WORK REQUIRED:
The lines to extract run from the first line of the entries through the line that contains "Radius of gyration: 13.2"; reproduce exactly those lines and no others.

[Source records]
◇ ◇ ◇

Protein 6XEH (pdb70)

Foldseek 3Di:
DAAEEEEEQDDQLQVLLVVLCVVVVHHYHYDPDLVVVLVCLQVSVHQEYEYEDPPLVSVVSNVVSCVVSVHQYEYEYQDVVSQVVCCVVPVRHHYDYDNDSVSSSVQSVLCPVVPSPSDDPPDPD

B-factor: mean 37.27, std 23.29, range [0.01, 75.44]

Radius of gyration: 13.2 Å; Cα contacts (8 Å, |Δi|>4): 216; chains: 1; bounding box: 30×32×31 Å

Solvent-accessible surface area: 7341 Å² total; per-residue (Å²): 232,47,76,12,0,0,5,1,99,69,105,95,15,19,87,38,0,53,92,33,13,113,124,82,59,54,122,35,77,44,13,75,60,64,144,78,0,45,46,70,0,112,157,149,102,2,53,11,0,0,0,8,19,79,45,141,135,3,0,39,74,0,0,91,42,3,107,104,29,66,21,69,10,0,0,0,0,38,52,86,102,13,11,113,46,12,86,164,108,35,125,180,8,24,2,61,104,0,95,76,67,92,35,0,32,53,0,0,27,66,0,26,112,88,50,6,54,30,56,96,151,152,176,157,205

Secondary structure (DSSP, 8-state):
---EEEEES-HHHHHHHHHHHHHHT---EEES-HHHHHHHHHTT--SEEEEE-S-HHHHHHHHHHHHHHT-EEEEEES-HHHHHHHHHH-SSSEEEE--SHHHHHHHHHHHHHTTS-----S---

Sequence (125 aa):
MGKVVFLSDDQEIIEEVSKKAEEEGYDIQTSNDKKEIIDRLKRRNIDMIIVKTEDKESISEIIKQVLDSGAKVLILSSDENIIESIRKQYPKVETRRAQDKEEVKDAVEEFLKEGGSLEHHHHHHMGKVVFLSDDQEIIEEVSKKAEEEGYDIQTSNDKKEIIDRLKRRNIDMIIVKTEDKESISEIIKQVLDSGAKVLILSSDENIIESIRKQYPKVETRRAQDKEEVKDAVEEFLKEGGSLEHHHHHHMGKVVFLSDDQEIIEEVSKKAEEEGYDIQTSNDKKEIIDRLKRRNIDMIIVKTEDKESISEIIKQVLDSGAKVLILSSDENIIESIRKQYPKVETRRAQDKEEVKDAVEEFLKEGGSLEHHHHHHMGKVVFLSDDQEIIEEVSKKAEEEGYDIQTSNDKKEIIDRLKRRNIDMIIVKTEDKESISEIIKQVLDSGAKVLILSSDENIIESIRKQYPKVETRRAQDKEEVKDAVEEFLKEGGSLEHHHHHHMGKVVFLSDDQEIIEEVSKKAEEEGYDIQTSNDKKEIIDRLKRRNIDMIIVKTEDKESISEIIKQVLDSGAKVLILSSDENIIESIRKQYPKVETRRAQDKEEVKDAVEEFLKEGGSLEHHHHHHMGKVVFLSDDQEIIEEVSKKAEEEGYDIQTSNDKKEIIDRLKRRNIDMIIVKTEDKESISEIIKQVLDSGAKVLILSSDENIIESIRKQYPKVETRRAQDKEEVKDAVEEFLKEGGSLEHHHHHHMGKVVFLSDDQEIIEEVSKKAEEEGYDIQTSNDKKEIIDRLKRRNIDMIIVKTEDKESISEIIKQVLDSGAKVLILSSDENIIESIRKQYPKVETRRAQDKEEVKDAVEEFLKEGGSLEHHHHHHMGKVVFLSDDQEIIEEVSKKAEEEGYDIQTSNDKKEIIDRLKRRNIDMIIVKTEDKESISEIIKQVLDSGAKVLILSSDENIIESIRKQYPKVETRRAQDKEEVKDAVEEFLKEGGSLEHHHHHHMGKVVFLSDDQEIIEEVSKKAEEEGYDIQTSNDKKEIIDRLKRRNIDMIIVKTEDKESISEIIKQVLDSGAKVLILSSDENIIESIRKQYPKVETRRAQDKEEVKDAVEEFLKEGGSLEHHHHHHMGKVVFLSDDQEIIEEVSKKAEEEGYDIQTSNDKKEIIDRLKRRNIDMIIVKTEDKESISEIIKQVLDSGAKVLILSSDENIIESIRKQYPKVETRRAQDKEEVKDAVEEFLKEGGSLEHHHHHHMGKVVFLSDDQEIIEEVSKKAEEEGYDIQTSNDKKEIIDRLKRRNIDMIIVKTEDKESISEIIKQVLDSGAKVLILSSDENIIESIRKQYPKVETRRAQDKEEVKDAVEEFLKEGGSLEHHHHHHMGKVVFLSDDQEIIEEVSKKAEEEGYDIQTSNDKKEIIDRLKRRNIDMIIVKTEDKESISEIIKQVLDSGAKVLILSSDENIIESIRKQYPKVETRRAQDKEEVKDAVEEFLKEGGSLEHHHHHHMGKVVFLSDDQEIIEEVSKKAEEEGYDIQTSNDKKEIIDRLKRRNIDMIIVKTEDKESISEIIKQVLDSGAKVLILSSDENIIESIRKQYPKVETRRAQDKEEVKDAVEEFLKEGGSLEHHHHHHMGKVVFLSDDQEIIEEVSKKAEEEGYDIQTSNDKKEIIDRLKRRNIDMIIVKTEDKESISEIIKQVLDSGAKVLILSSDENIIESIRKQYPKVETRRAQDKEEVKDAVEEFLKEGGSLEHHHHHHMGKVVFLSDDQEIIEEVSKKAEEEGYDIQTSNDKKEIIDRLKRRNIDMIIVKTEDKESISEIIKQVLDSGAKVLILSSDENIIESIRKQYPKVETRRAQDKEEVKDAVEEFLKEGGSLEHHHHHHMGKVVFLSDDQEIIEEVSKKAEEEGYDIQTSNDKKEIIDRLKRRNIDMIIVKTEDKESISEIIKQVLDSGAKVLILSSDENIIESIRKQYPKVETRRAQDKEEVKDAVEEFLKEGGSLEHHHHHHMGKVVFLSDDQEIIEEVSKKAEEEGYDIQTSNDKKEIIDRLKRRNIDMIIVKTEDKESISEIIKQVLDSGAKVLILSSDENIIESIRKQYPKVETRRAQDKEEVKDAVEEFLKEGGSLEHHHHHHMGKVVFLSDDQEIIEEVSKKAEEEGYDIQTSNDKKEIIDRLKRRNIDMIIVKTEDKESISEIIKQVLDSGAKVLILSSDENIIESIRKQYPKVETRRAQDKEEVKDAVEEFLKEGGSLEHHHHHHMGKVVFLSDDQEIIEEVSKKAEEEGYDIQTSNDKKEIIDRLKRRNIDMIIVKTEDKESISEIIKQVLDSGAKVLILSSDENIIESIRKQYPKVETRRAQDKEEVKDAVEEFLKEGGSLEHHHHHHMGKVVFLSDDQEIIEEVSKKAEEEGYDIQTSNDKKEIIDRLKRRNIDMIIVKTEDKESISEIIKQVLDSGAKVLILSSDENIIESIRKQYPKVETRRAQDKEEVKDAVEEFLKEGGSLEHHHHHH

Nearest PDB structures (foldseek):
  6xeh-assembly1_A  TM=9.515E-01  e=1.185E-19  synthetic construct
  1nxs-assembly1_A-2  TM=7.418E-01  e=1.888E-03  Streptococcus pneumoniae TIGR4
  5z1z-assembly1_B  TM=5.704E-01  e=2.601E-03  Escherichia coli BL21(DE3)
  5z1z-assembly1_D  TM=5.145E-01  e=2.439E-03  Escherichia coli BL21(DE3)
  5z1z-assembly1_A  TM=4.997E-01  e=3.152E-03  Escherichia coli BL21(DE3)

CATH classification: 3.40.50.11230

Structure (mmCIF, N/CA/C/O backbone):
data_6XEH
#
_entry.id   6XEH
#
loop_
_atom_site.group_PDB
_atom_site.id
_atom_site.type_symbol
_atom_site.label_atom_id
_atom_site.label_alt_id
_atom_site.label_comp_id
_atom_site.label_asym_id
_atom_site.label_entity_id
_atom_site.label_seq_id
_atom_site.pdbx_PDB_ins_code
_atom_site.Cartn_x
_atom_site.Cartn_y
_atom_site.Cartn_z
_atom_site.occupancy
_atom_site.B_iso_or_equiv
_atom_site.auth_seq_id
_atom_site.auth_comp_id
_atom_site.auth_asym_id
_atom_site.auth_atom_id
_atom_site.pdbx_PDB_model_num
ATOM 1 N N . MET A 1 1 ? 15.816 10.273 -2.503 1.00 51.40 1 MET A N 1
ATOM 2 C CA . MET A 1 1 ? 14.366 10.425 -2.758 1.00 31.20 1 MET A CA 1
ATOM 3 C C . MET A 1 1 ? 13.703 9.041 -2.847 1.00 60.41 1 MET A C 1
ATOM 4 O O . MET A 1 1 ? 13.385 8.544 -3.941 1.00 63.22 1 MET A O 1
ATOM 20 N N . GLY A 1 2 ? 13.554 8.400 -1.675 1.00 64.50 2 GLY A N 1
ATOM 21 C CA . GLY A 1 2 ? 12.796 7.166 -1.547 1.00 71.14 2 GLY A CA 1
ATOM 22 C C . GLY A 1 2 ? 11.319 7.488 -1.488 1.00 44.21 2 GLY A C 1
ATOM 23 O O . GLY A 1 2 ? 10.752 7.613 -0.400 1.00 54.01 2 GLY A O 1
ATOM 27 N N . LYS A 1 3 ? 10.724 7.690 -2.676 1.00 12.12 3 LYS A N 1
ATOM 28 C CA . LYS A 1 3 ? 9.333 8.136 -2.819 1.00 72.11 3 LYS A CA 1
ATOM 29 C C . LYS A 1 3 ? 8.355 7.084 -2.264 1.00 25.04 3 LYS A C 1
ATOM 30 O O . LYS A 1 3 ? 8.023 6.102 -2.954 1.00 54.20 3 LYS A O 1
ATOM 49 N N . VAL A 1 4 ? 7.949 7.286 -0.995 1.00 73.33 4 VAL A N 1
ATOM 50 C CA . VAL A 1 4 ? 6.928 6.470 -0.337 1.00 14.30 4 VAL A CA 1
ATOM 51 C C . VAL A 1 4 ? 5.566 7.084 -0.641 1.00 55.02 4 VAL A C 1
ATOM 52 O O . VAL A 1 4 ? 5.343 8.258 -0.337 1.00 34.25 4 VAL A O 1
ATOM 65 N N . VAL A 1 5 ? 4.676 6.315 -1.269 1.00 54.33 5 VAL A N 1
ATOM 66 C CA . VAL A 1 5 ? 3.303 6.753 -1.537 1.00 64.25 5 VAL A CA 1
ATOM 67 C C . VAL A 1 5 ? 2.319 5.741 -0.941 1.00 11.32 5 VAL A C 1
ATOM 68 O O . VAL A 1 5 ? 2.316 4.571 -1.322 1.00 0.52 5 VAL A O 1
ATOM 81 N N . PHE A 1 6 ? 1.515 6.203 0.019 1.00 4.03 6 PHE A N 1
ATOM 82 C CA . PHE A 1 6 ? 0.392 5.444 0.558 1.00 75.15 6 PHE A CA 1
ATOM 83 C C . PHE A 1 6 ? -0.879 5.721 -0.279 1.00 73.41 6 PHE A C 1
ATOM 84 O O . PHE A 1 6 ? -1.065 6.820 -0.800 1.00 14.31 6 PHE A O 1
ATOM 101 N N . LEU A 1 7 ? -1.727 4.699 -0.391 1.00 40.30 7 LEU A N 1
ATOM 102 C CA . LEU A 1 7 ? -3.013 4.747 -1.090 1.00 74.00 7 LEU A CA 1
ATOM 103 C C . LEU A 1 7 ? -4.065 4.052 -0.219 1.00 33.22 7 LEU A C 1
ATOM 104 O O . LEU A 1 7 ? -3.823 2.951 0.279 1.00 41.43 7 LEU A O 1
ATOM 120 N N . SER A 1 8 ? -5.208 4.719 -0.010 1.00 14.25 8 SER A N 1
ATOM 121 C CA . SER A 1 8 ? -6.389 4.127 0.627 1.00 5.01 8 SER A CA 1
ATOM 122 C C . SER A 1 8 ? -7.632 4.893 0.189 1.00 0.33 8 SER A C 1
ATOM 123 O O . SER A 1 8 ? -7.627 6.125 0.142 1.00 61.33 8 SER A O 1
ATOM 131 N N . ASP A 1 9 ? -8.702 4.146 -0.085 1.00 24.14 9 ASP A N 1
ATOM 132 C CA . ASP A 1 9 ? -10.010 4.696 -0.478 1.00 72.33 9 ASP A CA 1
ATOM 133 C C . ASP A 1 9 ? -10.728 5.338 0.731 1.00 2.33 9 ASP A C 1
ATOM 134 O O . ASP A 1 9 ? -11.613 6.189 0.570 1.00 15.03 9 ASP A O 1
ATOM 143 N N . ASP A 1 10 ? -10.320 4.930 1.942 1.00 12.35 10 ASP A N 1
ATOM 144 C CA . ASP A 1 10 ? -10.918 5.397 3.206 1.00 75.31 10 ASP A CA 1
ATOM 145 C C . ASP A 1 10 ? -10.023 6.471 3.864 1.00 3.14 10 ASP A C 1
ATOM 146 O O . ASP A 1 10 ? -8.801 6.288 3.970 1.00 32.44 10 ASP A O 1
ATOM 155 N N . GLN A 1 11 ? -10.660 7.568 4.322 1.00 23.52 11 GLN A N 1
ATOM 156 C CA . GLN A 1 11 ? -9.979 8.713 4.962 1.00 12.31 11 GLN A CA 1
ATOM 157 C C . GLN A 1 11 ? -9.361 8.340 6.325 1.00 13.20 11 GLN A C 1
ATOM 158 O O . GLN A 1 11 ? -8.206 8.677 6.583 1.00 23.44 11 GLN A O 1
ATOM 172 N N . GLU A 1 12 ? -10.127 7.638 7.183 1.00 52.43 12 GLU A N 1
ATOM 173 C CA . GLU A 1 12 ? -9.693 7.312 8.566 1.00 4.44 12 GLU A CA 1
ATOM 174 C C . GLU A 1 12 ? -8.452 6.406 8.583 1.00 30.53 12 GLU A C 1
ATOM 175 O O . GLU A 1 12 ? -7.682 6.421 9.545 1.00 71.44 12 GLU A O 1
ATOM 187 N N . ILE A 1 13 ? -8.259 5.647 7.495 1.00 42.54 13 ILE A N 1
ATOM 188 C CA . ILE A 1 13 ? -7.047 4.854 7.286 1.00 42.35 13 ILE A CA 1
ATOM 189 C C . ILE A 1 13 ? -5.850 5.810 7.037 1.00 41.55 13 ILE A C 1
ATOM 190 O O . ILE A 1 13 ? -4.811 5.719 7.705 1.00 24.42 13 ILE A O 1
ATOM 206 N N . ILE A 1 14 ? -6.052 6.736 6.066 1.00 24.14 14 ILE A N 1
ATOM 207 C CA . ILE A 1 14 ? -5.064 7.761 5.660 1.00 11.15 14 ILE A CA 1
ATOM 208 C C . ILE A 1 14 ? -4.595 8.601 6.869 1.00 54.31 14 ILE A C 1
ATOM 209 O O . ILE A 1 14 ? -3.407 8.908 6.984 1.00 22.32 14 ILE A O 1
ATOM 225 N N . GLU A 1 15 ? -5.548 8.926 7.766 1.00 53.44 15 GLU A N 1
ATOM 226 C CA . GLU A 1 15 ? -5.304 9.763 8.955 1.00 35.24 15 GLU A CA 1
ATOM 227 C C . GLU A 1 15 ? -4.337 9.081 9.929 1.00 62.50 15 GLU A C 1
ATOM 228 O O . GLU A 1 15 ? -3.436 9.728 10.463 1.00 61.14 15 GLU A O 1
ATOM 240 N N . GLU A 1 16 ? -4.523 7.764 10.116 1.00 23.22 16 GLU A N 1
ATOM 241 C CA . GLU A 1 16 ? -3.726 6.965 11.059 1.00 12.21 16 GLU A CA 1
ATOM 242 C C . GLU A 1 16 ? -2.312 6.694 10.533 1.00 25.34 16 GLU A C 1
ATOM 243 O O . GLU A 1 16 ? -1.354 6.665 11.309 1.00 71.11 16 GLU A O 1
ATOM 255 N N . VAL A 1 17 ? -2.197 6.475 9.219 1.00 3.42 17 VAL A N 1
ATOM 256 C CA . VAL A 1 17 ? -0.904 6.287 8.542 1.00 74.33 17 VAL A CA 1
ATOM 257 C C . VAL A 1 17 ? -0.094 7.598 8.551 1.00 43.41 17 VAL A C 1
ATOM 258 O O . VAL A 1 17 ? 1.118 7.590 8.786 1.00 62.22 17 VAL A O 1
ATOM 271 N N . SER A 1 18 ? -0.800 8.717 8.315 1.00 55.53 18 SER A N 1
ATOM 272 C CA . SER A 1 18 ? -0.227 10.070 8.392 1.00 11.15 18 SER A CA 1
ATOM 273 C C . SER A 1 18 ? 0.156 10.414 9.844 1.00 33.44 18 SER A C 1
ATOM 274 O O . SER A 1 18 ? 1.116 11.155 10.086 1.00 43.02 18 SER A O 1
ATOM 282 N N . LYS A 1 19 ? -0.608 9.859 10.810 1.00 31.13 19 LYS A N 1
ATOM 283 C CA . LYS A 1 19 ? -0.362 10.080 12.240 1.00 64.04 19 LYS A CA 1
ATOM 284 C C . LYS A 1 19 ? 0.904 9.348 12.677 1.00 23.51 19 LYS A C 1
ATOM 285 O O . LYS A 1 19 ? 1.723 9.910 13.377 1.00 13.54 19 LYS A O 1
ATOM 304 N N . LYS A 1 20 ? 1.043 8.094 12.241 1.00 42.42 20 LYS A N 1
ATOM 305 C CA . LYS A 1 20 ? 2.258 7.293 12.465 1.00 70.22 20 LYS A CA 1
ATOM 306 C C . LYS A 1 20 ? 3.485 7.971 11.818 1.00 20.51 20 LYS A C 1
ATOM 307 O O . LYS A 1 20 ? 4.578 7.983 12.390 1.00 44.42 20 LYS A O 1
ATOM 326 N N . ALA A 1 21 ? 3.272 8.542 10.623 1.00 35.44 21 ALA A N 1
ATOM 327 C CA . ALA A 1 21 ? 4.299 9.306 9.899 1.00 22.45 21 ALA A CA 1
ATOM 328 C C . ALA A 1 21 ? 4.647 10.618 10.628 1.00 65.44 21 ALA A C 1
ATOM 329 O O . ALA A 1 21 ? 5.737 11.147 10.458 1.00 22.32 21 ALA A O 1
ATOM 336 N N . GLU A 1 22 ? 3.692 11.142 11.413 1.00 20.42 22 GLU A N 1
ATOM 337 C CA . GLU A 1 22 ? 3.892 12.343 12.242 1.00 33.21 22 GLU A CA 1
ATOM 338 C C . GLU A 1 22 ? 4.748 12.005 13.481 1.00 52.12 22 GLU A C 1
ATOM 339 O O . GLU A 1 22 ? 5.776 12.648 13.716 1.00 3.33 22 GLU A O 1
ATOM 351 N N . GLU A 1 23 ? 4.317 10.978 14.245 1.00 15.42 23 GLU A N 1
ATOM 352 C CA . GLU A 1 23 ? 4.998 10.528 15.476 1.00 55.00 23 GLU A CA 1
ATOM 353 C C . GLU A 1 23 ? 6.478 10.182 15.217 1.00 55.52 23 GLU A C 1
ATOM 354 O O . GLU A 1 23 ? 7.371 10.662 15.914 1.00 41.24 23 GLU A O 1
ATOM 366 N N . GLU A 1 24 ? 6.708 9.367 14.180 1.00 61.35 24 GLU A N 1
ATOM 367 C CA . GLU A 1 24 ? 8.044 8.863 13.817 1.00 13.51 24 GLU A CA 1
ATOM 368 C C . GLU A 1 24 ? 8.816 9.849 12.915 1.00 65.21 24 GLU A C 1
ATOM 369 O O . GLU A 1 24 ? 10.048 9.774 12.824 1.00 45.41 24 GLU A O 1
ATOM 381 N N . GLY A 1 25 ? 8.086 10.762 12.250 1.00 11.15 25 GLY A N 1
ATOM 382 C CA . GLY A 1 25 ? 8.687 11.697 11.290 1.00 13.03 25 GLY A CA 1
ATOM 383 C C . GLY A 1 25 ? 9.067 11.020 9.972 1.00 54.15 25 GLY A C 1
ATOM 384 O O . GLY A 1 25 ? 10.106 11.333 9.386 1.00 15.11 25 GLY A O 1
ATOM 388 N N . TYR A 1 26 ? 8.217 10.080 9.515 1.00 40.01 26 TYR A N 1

◇ ◇ ◇

YOUR SOLUTION:
Protein 6XEH (pdb70)

Foldseek 3Di:
DAAEEEEEQDDQLQVLLVVLCVVVVHHYHYDPDLVVVLVCLQVSVHQEYEYEDPPLVSVVSNVVSCVVSVHQYEYEYQDVVSQVVCCVVPVRHHYDYDNDSVSSSVQSVLCPVVPSPSDDPPDPD

B-factor: mean 37.27, std 23.29, range [0.01, 75.44]

Radius of gyration: 13.2 Å; Cα contacts (8 Å, |Δi|>4): 216; chains: 1; bounding box: 30×32×31 Å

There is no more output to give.